Nous verrons ainsi dans un premier temps comment la ville favorise et exacerbe les inégalités entre les classes sociales en entraînant le phénomène de ségrégation urbaine.

La ville, rassemblement de la population autour d’intérêts socio-économiques dans un lieu géographique donné, est avant tout propice aux inégalités entre ses habitants. Louis Wirth définit ainsi la ville comme étant « un établissement important, dense et permanent d’individus hétérogènes », favorisant ainsi la centralité des activités, la rencontre entre les individus mais également les communautés, phénomène de découpage social dans la ville. La ville est donc un lieu d’inégalité, de hiérarchie sociale. En effet, les inégalités socio-économiques s’inscrivent dans l’espace depuis l’antiquité. Comme le montre Pierre Bourdieu, sociologue français, dans son livre La misère du monde, la ville est un espace social de lutte pour la domination : lutte entre les groupes sociaux pour être dans les espaces les plus attractifs, à savoir le centre ville. Les personnes les plus fortunées vont pouvoir investir le centre alors que les moins aisés vont se trouver reléguer à la périphérie urbaine : c’est la ségrégation que le sociologue Grafmeyer définit comme une « séparation physique et mise à distance sociale ».

Certains groupes sociaux vont se trouver relégués à la périphérie à cause de la ségrégation urbaine due aux inégalités entre les individus. Celle ci fonctionne avec le marché du travail et du logement : les jeunes des quartiers défavorisés seront pénalisés par ces deux marchés. A partir du moment où les prix du logement vont exclure certaines populations du centre ville, cela devient une question sociale : la mixité sociale de la ville. La question sociale et la question urbaine sont ainsi totalement imbriquées. La ségrégation urbaine est un processus qui prend du temps, inégalitaire qui entraîne une certaine physionomie de la ville et qui dépend de mécanismes économiques, sociaux, politiques et culturels. Ce sont les quartiers riches qui conçoivent la physionomie de la ville : il y a ainsi la volonté de tenir à distance les pauvres. Les quartiers sont de plus en plus homogénéisés socialement mais aussi de plus en plus séparés les uns des autres. La ville peut ainsi s’apparenter à un lieu d’entre soit dans la mesure où nos voisins nous sont semblables en terme de revenus, de diplôme, de catégorie sociale. Les déterminant sociaux tels que la hausse du prix du logement ou la précarité de l’emploi y jouent.
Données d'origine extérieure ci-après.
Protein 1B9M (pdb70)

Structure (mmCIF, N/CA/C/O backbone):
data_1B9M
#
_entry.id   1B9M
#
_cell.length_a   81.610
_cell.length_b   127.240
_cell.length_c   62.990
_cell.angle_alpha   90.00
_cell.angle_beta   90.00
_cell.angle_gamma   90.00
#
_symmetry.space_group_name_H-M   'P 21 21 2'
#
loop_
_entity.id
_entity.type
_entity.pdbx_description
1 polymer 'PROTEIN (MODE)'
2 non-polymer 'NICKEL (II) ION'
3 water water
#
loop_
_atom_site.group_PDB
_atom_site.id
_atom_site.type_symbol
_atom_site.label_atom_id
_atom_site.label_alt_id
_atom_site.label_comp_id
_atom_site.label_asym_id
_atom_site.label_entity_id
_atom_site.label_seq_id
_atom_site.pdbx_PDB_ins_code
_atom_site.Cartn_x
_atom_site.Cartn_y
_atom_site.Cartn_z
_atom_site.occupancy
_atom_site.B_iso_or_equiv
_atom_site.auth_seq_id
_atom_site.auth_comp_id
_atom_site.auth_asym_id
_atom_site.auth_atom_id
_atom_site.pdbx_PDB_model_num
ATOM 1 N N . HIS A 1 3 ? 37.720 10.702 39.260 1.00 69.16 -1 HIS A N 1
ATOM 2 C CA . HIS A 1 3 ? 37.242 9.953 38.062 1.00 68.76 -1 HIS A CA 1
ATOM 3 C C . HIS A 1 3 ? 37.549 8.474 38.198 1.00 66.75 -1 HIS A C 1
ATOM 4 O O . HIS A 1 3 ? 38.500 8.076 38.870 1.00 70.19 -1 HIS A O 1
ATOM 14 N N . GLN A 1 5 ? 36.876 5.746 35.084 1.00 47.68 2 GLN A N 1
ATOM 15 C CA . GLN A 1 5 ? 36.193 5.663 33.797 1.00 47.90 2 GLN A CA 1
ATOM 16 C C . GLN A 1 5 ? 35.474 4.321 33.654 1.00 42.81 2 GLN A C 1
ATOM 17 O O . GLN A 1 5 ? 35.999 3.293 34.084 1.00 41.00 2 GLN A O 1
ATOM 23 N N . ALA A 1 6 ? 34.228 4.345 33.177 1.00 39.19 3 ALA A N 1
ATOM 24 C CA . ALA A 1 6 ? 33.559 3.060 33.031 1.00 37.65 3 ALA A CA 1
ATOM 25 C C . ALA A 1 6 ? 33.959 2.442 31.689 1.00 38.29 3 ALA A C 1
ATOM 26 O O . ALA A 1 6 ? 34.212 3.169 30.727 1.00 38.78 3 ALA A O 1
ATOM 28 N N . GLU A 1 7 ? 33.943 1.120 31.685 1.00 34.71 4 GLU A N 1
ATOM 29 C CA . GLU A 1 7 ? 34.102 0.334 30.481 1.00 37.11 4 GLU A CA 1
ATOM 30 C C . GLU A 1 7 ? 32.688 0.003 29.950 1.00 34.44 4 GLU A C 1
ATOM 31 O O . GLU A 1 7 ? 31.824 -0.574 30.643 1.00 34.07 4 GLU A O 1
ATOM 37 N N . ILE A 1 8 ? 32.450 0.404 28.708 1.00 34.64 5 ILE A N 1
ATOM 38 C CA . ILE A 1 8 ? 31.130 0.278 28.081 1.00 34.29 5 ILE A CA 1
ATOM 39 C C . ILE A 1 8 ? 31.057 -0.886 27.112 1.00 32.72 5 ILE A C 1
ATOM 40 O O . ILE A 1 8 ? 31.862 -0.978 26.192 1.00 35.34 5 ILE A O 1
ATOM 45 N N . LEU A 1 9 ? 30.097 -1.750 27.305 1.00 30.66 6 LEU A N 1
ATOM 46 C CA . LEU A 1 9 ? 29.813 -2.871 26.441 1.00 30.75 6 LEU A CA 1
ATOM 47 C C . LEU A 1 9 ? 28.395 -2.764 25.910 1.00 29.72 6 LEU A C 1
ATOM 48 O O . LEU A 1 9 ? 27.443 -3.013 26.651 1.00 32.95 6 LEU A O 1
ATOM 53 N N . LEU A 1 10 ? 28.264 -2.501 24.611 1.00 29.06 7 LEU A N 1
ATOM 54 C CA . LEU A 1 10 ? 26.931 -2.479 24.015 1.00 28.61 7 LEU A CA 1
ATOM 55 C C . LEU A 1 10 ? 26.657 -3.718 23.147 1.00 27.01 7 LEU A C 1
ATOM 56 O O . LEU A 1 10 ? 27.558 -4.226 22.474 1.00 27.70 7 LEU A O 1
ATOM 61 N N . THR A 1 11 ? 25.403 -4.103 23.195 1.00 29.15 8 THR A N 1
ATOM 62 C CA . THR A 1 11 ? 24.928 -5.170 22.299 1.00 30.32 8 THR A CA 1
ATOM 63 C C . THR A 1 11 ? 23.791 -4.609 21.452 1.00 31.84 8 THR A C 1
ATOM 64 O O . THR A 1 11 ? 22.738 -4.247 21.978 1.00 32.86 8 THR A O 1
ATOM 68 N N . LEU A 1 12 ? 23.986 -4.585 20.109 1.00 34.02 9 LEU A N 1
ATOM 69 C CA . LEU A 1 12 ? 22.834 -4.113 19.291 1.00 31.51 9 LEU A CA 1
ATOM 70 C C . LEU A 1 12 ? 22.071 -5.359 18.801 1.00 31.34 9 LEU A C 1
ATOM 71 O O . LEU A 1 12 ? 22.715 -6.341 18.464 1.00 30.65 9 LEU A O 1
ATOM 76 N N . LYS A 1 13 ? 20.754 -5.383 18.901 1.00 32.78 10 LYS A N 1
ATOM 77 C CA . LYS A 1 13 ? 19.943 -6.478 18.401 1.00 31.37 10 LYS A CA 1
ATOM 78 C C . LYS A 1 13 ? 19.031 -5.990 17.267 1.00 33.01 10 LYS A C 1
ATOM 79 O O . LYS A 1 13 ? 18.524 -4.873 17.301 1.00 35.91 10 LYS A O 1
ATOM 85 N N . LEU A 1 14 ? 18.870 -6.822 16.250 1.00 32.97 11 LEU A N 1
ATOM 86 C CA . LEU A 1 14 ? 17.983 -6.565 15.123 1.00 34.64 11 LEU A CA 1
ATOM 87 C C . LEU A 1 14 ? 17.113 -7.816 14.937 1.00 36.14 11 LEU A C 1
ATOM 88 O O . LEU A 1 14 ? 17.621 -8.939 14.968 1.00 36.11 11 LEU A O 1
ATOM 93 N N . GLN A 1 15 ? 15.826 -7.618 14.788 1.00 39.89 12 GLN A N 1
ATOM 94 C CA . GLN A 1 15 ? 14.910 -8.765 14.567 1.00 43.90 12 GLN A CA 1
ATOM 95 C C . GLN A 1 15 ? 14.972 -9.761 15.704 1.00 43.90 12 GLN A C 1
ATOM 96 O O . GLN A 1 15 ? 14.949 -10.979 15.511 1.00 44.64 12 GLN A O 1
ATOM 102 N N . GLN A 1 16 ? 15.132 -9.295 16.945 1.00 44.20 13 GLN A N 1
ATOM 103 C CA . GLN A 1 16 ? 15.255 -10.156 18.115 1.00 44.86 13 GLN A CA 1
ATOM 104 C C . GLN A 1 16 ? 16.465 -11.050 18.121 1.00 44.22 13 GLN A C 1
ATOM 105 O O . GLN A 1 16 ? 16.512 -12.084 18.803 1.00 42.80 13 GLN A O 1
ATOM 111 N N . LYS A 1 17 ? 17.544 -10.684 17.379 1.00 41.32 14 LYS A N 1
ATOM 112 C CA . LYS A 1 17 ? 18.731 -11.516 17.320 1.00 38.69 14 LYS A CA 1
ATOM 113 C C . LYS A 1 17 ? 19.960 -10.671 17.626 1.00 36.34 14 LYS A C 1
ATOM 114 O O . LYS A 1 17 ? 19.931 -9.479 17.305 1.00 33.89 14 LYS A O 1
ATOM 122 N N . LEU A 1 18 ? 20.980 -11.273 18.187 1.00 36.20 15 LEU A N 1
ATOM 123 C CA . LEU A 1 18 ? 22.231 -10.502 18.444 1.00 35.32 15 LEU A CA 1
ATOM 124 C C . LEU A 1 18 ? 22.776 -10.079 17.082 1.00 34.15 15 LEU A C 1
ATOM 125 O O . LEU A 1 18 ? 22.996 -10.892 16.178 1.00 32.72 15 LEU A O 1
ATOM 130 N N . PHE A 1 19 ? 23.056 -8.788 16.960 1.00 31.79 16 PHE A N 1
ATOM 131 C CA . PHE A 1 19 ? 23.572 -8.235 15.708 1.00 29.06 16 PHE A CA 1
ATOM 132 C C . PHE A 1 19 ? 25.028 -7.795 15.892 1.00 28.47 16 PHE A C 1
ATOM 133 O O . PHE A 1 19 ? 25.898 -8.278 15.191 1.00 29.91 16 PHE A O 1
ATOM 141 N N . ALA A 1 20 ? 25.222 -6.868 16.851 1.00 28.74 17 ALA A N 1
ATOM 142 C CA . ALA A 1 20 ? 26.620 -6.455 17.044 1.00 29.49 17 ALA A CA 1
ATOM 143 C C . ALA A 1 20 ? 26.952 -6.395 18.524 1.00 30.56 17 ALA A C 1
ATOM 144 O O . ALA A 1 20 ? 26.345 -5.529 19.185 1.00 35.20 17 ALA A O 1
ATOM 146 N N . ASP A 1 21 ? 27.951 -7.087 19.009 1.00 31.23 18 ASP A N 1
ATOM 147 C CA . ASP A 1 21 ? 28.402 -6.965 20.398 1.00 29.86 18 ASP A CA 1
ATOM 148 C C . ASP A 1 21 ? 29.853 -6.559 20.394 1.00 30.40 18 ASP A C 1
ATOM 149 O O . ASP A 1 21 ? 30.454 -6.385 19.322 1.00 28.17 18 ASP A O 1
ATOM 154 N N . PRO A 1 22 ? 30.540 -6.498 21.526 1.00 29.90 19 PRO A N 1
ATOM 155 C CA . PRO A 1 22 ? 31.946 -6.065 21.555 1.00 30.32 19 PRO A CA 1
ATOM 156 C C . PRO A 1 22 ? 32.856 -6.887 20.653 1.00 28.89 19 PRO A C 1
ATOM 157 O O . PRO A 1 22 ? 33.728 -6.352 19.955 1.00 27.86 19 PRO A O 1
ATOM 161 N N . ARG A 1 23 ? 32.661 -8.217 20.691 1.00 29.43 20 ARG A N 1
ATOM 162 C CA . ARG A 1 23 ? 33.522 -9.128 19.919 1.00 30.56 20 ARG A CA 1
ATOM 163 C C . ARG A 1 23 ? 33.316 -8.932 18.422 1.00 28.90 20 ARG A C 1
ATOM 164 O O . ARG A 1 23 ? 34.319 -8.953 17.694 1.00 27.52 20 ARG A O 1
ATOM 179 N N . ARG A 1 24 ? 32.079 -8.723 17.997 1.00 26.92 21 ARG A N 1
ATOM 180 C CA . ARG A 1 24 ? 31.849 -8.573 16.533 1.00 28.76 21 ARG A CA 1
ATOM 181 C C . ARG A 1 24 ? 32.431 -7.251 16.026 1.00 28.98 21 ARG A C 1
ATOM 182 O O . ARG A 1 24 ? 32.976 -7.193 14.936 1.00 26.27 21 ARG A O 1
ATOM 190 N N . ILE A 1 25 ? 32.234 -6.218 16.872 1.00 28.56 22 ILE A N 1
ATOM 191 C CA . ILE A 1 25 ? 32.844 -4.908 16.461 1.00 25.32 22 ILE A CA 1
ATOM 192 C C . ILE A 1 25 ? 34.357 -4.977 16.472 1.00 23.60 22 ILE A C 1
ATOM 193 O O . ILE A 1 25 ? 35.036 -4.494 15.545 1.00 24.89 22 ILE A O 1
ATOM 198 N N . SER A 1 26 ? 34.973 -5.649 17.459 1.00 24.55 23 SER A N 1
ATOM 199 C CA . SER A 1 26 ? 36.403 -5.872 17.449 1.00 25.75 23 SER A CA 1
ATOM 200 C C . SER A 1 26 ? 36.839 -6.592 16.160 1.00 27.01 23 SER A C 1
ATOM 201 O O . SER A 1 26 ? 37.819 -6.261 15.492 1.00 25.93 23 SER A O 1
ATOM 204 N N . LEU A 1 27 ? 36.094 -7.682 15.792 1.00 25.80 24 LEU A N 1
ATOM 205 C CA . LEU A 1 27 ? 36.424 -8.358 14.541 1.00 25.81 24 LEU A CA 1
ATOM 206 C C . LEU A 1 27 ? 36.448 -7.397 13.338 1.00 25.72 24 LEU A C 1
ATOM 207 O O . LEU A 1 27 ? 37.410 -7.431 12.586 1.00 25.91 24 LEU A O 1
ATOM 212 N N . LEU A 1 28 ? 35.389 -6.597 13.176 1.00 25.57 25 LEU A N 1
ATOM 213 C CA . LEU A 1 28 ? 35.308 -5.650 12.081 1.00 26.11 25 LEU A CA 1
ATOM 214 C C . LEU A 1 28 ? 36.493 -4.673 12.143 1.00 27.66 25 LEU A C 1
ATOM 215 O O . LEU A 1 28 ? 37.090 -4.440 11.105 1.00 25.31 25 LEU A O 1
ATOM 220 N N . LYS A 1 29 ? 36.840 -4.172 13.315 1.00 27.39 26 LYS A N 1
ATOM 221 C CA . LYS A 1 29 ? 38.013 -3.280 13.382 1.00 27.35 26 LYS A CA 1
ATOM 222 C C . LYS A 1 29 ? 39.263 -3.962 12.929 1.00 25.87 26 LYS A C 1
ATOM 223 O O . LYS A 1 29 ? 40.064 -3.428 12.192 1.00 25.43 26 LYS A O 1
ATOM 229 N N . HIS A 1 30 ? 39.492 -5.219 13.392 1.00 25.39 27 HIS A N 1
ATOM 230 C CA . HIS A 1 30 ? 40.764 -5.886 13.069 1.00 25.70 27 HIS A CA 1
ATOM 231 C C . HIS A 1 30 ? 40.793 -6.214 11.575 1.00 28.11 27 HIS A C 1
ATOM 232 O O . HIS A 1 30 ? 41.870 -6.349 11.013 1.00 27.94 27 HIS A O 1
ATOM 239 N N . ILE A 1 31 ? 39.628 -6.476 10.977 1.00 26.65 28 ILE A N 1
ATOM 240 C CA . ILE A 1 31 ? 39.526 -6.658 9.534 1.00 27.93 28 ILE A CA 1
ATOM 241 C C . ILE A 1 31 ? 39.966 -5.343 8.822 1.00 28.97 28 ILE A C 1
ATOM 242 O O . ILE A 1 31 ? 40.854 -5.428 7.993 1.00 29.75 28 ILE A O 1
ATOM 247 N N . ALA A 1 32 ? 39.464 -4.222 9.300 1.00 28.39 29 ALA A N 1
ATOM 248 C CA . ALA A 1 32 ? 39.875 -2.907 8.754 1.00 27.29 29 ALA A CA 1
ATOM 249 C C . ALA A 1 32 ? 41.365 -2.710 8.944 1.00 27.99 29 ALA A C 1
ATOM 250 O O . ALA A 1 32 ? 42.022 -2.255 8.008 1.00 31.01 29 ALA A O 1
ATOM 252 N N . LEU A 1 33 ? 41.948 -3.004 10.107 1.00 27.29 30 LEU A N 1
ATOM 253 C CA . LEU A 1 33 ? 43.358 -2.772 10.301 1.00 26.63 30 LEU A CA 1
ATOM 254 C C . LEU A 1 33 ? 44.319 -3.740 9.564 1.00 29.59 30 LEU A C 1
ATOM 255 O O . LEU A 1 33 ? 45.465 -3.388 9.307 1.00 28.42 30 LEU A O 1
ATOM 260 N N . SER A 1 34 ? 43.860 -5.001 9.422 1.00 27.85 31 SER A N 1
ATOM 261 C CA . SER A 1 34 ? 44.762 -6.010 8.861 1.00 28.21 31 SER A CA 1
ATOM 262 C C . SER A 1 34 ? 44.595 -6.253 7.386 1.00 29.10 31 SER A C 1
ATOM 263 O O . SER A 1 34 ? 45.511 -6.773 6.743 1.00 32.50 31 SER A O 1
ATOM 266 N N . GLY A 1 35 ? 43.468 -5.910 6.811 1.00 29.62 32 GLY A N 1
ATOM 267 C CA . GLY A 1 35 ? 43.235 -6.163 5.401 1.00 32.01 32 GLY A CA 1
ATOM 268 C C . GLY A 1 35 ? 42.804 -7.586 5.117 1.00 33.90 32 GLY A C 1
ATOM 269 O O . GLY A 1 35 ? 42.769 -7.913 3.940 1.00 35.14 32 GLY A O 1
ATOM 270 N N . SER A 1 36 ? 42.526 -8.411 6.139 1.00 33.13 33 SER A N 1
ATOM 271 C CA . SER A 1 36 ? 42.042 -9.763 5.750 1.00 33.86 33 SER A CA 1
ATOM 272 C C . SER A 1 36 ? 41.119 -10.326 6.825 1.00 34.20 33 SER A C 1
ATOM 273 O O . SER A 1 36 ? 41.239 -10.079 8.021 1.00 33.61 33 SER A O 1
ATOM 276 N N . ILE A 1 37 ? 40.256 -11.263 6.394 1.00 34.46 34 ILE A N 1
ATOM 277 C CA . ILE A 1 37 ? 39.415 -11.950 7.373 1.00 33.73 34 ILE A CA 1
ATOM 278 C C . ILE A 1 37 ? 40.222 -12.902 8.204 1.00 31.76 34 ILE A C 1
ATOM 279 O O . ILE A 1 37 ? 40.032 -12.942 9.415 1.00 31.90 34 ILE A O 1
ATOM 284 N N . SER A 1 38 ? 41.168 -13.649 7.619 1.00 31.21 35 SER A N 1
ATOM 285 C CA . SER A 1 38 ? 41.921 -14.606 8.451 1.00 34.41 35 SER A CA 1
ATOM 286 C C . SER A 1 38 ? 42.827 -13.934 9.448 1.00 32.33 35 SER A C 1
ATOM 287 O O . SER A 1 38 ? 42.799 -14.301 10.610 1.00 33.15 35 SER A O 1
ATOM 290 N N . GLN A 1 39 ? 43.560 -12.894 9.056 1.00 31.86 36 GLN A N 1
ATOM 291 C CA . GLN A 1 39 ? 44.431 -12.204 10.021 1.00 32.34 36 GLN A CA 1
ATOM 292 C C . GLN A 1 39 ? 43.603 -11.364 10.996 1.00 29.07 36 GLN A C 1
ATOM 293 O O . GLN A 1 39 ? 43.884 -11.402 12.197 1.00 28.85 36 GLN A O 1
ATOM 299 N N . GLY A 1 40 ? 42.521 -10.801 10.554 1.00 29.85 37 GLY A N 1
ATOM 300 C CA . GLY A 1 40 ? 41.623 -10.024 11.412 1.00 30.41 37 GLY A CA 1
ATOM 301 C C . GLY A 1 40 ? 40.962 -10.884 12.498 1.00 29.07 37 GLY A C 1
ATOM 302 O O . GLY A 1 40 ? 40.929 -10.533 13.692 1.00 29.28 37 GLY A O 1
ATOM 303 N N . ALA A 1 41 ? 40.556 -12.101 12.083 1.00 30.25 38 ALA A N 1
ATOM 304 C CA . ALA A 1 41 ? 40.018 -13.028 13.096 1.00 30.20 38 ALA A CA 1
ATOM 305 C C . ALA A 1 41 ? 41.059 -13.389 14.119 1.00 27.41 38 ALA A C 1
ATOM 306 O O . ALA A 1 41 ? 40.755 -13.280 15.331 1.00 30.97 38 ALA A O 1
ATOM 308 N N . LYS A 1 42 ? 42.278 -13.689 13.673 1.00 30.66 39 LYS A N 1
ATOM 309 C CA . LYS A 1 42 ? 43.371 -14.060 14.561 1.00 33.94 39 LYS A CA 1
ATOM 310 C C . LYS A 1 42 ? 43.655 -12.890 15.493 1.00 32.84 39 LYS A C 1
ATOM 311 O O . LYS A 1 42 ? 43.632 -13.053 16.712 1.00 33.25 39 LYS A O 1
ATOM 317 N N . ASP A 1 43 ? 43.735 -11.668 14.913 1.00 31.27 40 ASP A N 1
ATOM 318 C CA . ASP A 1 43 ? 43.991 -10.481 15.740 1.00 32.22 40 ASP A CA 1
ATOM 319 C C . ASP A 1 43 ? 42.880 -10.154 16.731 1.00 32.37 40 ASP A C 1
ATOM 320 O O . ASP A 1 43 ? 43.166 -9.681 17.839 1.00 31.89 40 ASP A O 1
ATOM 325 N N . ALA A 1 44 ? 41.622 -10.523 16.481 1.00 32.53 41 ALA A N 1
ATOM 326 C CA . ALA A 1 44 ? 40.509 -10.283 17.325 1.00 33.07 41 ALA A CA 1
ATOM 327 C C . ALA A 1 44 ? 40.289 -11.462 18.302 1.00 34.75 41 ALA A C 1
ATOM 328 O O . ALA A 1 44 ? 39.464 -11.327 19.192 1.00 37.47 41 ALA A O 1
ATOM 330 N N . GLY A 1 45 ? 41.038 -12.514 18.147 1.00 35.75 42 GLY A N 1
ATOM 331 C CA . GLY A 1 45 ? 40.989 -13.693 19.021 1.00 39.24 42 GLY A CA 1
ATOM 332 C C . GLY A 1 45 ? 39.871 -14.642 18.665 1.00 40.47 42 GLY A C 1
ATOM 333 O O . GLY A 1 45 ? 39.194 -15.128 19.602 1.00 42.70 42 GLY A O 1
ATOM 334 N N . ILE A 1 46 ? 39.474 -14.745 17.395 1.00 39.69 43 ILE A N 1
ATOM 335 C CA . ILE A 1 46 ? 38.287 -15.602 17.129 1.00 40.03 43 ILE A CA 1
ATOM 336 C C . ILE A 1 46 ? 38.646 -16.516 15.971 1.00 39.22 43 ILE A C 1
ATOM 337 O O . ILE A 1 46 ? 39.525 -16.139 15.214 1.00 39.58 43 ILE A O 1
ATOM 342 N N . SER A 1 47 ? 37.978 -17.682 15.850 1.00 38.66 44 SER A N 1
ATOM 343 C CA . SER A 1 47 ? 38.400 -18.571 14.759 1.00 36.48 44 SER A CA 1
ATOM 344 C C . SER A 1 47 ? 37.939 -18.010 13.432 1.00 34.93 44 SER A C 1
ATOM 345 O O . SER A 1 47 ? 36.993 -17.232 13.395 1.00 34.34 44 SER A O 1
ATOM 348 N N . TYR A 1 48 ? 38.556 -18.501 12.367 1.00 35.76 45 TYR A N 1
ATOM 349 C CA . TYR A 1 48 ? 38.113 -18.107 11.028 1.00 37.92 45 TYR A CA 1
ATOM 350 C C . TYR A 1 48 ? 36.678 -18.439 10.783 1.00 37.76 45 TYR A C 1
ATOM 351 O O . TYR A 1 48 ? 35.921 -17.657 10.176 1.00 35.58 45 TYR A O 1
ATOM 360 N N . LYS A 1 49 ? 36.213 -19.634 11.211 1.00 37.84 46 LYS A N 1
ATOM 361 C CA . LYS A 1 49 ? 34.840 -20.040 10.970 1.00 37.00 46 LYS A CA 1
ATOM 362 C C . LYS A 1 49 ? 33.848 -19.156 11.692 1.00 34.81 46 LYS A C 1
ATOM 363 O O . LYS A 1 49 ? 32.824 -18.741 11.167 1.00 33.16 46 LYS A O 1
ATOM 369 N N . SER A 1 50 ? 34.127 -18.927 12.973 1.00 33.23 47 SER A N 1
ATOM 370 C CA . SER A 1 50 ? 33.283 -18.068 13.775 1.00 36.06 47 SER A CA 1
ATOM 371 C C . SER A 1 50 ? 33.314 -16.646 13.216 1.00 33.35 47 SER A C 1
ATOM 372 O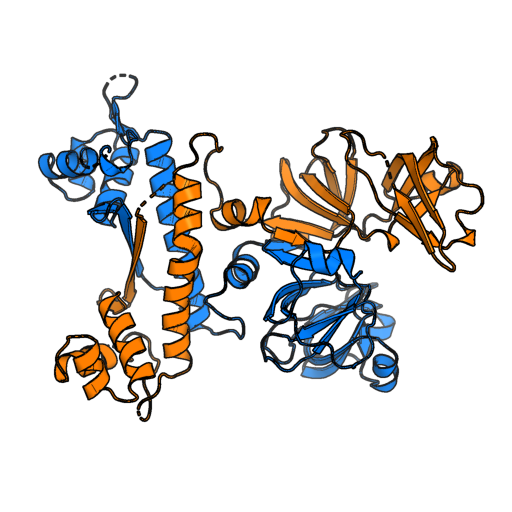 O . SER A 1 50 ? 32.251 -15.992 13.196 1.00 33.38 47 SER A O 1
ATOM 375 N N . ALA A 1 51 ? 34.416 -16.228 12.615 1.00 31.32 48 ALA A N 1
ATOM 376 C CA . ALA A 1 51 ? 34.426 -14.865 12.024 1.00 33.19 48 ALA A CA 1
ATOM 377 C C . ALA A 1 51 ? 33.421 -14.785 10.889 1.00 31.53 48 ALA A C 1
ATOM 378 O O . ALA A 1 51 ? 32.596 -13.886 10.756 1.00 30.70 48 ALA A O 1
ATOM 380 N N . TRP A 1 52 ? 33.490 -15.803 9.987 1.00 34.05 49 TRP A N 1
ATOM 381 C CA . TRP A 1 52 ? 32.544 -15.781 8.852 1.00 33.49 49 TRP A CA 1
ATOM 382 C C . TRP A 1 52 ? 31.108 -16.011 9.287 1.00 33.37 49 TRP A C 1
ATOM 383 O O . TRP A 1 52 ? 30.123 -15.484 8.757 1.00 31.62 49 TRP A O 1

Cette relégation dans les quartiers à la périphérie conduit au phénomène des émeutes urbaines, récurrent dans la société française depuis les années 1980. Il reflète l’incapacité de l’État à agir sur les inégalités au sein de la ville et à faire face au sentiment d’abandon provenant des quartiers populaires, pour la majorité d’origine immigrée.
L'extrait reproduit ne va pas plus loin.